Assignment: Where the records below show a line containing "ATOM 45 C CA", start copying; end with the line containing "ATOM 55 C CA", and copy it too.

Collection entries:

* * *

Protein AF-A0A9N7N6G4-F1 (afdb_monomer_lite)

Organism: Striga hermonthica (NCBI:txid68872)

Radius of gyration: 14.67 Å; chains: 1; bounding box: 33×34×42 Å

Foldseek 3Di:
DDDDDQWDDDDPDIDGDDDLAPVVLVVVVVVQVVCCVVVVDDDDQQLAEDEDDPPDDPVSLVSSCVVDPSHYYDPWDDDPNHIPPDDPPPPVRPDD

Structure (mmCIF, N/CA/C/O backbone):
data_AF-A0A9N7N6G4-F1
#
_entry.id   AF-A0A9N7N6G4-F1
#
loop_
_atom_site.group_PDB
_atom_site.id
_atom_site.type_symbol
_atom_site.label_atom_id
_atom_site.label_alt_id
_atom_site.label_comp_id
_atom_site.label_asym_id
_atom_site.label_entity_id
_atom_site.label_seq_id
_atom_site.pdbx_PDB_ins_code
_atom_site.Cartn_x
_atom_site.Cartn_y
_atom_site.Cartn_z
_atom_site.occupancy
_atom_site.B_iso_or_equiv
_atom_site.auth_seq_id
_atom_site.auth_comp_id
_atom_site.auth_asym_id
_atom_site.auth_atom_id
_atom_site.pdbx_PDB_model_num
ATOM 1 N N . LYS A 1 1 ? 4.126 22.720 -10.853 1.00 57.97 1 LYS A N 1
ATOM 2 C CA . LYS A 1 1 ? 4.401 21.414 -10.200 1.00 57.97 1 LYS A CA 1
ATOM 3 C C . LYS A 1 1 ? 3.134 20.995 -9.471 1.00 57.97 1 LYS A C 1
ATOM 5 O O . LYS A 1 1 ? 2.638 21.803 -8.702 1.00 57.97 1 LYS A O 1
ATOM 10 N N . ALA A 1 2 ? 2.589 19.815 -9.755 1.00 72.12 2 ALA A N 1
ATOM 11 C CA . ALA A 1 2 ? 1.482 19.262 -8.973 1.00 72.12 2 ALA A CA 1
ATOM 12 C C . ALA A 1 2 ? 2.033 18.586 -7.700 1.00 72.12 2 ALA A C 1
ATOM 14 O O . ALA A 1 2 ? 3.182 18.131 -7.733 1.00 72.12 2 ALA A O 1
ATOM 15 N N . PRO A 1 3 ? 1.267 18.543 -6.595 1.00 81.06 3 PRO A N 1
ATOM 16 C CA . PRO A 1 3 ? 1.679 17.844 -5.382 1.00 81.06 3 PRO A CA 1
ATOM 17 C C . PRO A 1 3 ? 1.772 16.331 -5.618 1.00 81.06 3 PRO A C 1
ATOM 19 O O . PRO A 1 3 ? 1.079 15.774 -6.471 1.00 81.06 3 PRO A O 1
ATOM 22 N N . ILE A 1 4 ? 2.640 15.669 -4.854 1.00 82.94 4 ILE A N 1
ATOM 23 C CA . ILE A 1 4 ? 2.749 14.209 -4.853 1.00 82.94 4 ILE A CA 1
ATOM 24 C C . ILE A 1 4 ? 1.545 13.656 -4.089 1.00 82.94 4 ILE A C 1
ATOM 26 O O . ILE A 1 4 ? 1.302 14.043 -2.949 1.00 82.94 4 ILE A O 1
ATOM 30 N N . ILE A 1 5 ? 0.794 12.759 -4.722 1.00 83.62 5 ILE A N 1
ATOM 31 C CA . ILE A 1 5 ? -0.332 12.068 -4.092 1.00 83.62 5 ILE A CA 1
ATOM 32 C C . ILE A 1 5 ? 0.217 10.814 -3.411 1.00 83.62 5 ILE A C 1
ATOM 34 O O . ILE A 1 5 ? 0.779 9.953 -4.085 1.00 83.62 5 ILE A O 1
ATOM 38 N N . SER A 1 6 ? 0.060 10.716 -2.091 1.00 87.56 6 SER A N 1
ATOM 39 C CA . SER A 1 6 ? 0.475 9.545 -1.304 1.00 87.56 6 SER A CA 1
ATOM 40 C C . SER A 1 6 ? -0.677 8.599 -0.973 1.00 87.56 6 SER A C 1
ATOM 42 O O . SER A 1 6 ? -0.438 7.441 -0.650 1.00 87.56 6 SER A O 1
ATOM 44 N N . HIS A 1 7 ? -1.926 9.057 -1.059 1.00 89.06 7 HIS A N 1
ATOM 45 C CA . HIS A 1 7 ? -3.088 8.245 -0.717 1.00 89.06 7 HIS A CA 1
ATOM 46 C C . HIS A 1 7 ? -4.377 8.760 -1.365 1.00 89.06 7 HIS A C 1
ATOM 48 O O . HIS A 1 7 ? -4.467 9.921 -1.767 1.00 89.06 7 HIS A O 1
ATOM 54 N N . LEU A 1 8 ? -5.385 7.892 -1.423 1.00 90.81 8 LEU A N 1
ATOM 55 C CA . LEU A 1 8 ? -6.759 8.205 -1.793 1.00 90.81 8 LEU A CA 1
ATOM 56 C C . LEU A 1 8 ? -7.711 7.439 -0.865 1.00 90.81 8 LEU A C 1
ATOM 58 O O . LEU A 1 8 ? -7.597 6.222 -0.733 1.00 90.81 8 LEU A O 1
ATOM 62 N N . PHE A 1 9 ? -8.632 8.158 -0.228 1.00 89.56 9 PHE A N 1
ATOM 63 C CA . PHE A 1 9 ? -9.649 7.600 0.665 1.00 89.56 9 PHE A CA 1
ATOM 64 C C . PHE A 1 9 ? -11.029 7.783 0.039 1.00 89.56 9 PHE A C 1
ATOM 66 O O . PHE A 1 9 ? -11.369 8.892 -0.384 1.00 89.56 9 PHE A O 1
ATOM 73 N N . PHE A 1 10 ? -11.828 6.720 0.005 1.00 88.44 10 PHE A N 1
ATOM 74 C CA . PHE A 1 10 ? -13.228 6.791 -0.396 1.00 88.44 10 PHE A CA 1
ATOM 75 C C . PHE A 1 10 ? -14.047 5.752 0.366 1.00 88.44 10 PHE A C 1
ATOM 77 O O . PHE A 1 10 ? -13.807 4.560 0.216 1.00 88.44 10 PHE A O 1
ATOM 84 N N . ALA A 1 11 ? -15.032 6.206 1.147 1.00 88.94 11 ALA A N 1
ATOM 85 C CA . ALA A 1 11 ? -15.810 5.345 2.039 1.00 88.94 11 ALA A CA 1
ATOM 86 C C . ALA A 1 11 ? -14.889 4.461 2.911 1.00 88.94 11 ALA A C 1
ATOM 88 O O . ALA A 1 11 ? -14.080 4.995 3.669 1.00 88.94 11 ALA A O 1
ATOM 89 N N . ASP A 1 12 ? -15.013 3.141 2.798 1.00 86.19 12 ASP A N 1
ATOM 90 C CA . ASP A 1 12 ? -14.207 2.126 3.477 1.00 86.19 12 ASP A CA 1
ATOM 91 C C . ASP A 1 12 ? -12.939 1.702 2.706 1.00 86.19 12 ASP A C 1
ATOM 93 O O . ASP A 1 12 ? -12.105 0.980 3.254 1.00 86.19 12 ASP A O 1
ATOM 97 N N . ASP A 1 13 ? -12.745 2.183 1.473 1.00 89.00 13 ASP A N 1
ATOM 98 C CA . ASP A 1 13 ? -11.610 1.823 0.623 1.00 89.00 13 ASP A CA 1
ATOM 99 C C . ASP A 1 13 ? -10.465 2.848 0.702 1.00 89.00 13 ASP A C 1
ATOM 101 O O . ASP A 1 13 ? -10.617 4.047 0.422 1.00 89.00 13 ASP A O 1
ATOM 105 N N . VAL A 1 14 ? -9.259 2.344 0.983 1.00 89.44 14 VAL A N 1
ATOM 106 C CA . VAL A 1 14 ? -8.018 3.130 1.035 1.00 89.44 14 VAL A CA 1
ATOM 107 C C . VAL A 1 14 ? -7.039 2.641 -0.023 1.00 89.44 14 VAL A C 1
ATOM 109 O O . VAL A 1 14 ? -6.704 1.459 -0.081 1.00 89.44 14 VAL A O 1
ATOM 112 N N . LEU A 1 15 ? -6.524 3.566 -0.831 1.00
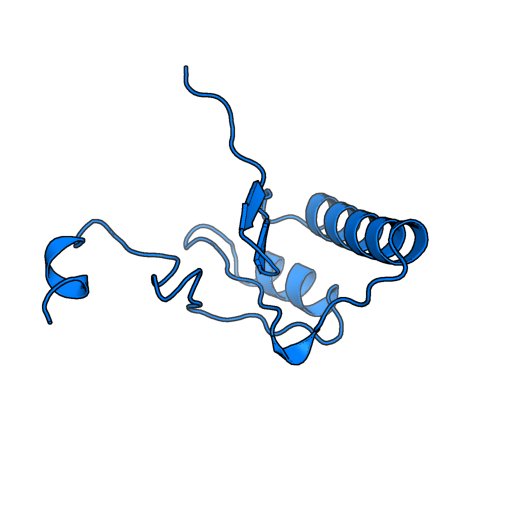 91.50 15 LEU A N 1
ATOM 113 C CA . LEU A 1 15 ? -5.437 3.312 -1.771 1.00 91.50 15 LEU A CA 1
ATOM 114 C C . LEU A 1 15 ? -4.197 4.100 -1.348 1.00 91.50 15 LEU A C 1
ATOM 116 O O . LEU A 1 15 ? -4.229 5.326 -1.303 1.00 91.50 15 LEU A O 1
ATOM 120 N N . LEU A 1 16 ? -3.101 3.398 -1.060 1.00 91.69 16 LEU A N 1
ATOM 121 C CA . LEU A 1 16 ? -1.828 3.990 -0.644 1.00 91.69 16 LEU A CA 1
ATOM 122 C C . LEU A 1 16 ? -0.799 3.924 -1.779 1.00 91.69 16 LEU A C 1
ATOM 124 O O . LEU A 1 16 ? -0.676 2.909 -2.466 1.00 91.69 16 LEU A O 1
ATOM 128 N N . PHE A 1 17 ? -0.035 5.002 -1.949 1.00 90.75 17 PHE A N 1
ATOM 129 C CA . PHE A 1 17 ? 1.064 5.116 -2.902 1.00 90.75 17 PHE A CA 1
ATOM 130 C C . PHE A 1 17 ? 2.371 5.373 -2.153 1.00 90.75 17 PHE A C 1
ATOM 132 O O . PHE A 1 17 ? 2.497 6.346 -1.410 1.00 90.75 17 PHE A O 1
ATOM 139 N N . CYS A 1 18 ? 3.371 4.530 -2.389 1.00 91.12 18 CYS A N 1
ATOM 140 C CA . CYS A 1 18 ? 4.714 4.714 -1.857 1.00 91.12 18 CYS A CA 1
ATOM 141 C C . CYS A 1 18 ? 5.768 4.232 -2.854 1.00 91.12 18 CYS A C 1
ATOM 143 O O . CYS A 1 18 ? 5.462 3.560 -3.844 1.00 91.12 18 CYS A O 1
ATOM 145 N N . GLU A 1 19 ? 7.024 4.572 -2.585 1.00 91.81 19 GLU A N 1
ATOM 146 C CA . GLU A 1 19 ? 8.143 3.988 -3.308 1.00 91.81 19 GLU A CA 1
ATOM 147 C C . GLU A 1 19 ? 8.257 2.490 -2.989 1.00 91.81 19 GLU A C 1
ATOM 149 O O . GLU A 1 19 ? 7.946 2.038 -1.884 1.00 91.81 19 GLU A O 1
ATOM 154 N N . ALA A 1 20 ? 8.656 1.701 -3.986 1.00 91.94 20 ALA A N 1
ATOM 155 C CA . ALA A 1 20 ? 8.802 0.262 -3.833 1.00 91.94 20 ALA A CA 1
ATOM 156 C C . ALA A 1 20 ? 10.157 -0.060 -3.192 1.00 91.94 20 ALA A C 1
ATOM 158 O O . ALA A 1 20 ? 11.091 -0.470 -3.878 1.00 91.94 20 ALA A O 1
ATOM 159 N N . ASP A 1 21 ? 10.249 0.113 -1.877 1.00 91.81 21 ASP A N 1
ATOM 160 C CA . ASP A 1 21 ? 11.383 -0.333 -1.073 1.00 91.81 21 ASP A CA 1
ATOM 161 C C . ASP A 1 21 ? 10.937 -0.887 0.292 1.00 91.81 21 ASP A C 1
ATOM 163 O O . ASP A 1 21 ? 9.776 -0.785 0.698 1.00 91.81 21 ASP A O 1
ATOM 167 N N . SER A 1 22 ? 11.874 -1.516 1.004 1.00 90.19 22 SER A N 1
ATOM 168 C CA . SER A 1 22 ? 11.611 -2.130 2.309 1.00 90.19 22 SER A CA 1
ATOM 169 C C . SER A 1 22 ? 11.318 -1.109 3.412 1.00 90.19 22 SER A C 1
ATOM 171 O O . SER A 1 22 ? 10.593 -1.420 4.358 1.00 90.19 22 SER A O 1
ATOM 173 N N . LYS A 1 23 ? 11.851 0.111 3.302 1.00 93.25 23 LYS A N 1
ATOM 174 C CA . LYS A 1 23 ? 11.668 1.167 4.301 1.00 93.25 23 LYS A CA 1
ATOM 175 C C . LYS A 1 23 ? 10.231 1.681 4.273 1.00 93.25 23 LYS A C 1
ATOM 177 O O . LYS A 1 23 ? 9.580 1.725 5.313 1.00 93.25 23 LYS A O 1
ATOM 182 N N . HIS A 1 24 ? 9.719 2.020 3.096 1.00 93.19 24 HIS A N 1
ATOM 183 C CA . HIS A 1 24 ? 8.346 2.466 2.895 1.00 93.19 24 HIS A CA 1
ATOM 184 C C . HIS A 1 24 ? 7.341 1.349 3.185 1.00 93.19 24 HIS A C 1
ATOM 186 O O . HIS A 1 24 ? 6.313 1.612 3.804 1.00 93.19 24 HIS A O 1
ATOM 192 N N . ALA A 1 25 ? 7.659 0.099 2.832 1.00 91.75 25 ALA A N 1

* * *

Solution for this problem:
ATOM 45 C CA . HIS A 1 7 ? -3.088 8.245 -0.717 1.00 89.06 7 HIS A CA 1
ATOM 46 C C . HIS A 1 7 ? -4.377 8.760 -1.365 1.00 89.06 7 HIS A C 1
ATOM 48 O O . HIS A 1 7 ? -4.467 9.921 -1.767 1.00 89.06 7 HIS A O 1
ATOM 54 N N . LEU A 1 8 ? -5.385 7.892 -1.423 1.00 90.81 8 LEU A N 1
ATOM 55 C CA . LEU A 1 8 ? -6.759 8.205 -1.793 1.00 90.81 8 LEU A CA 1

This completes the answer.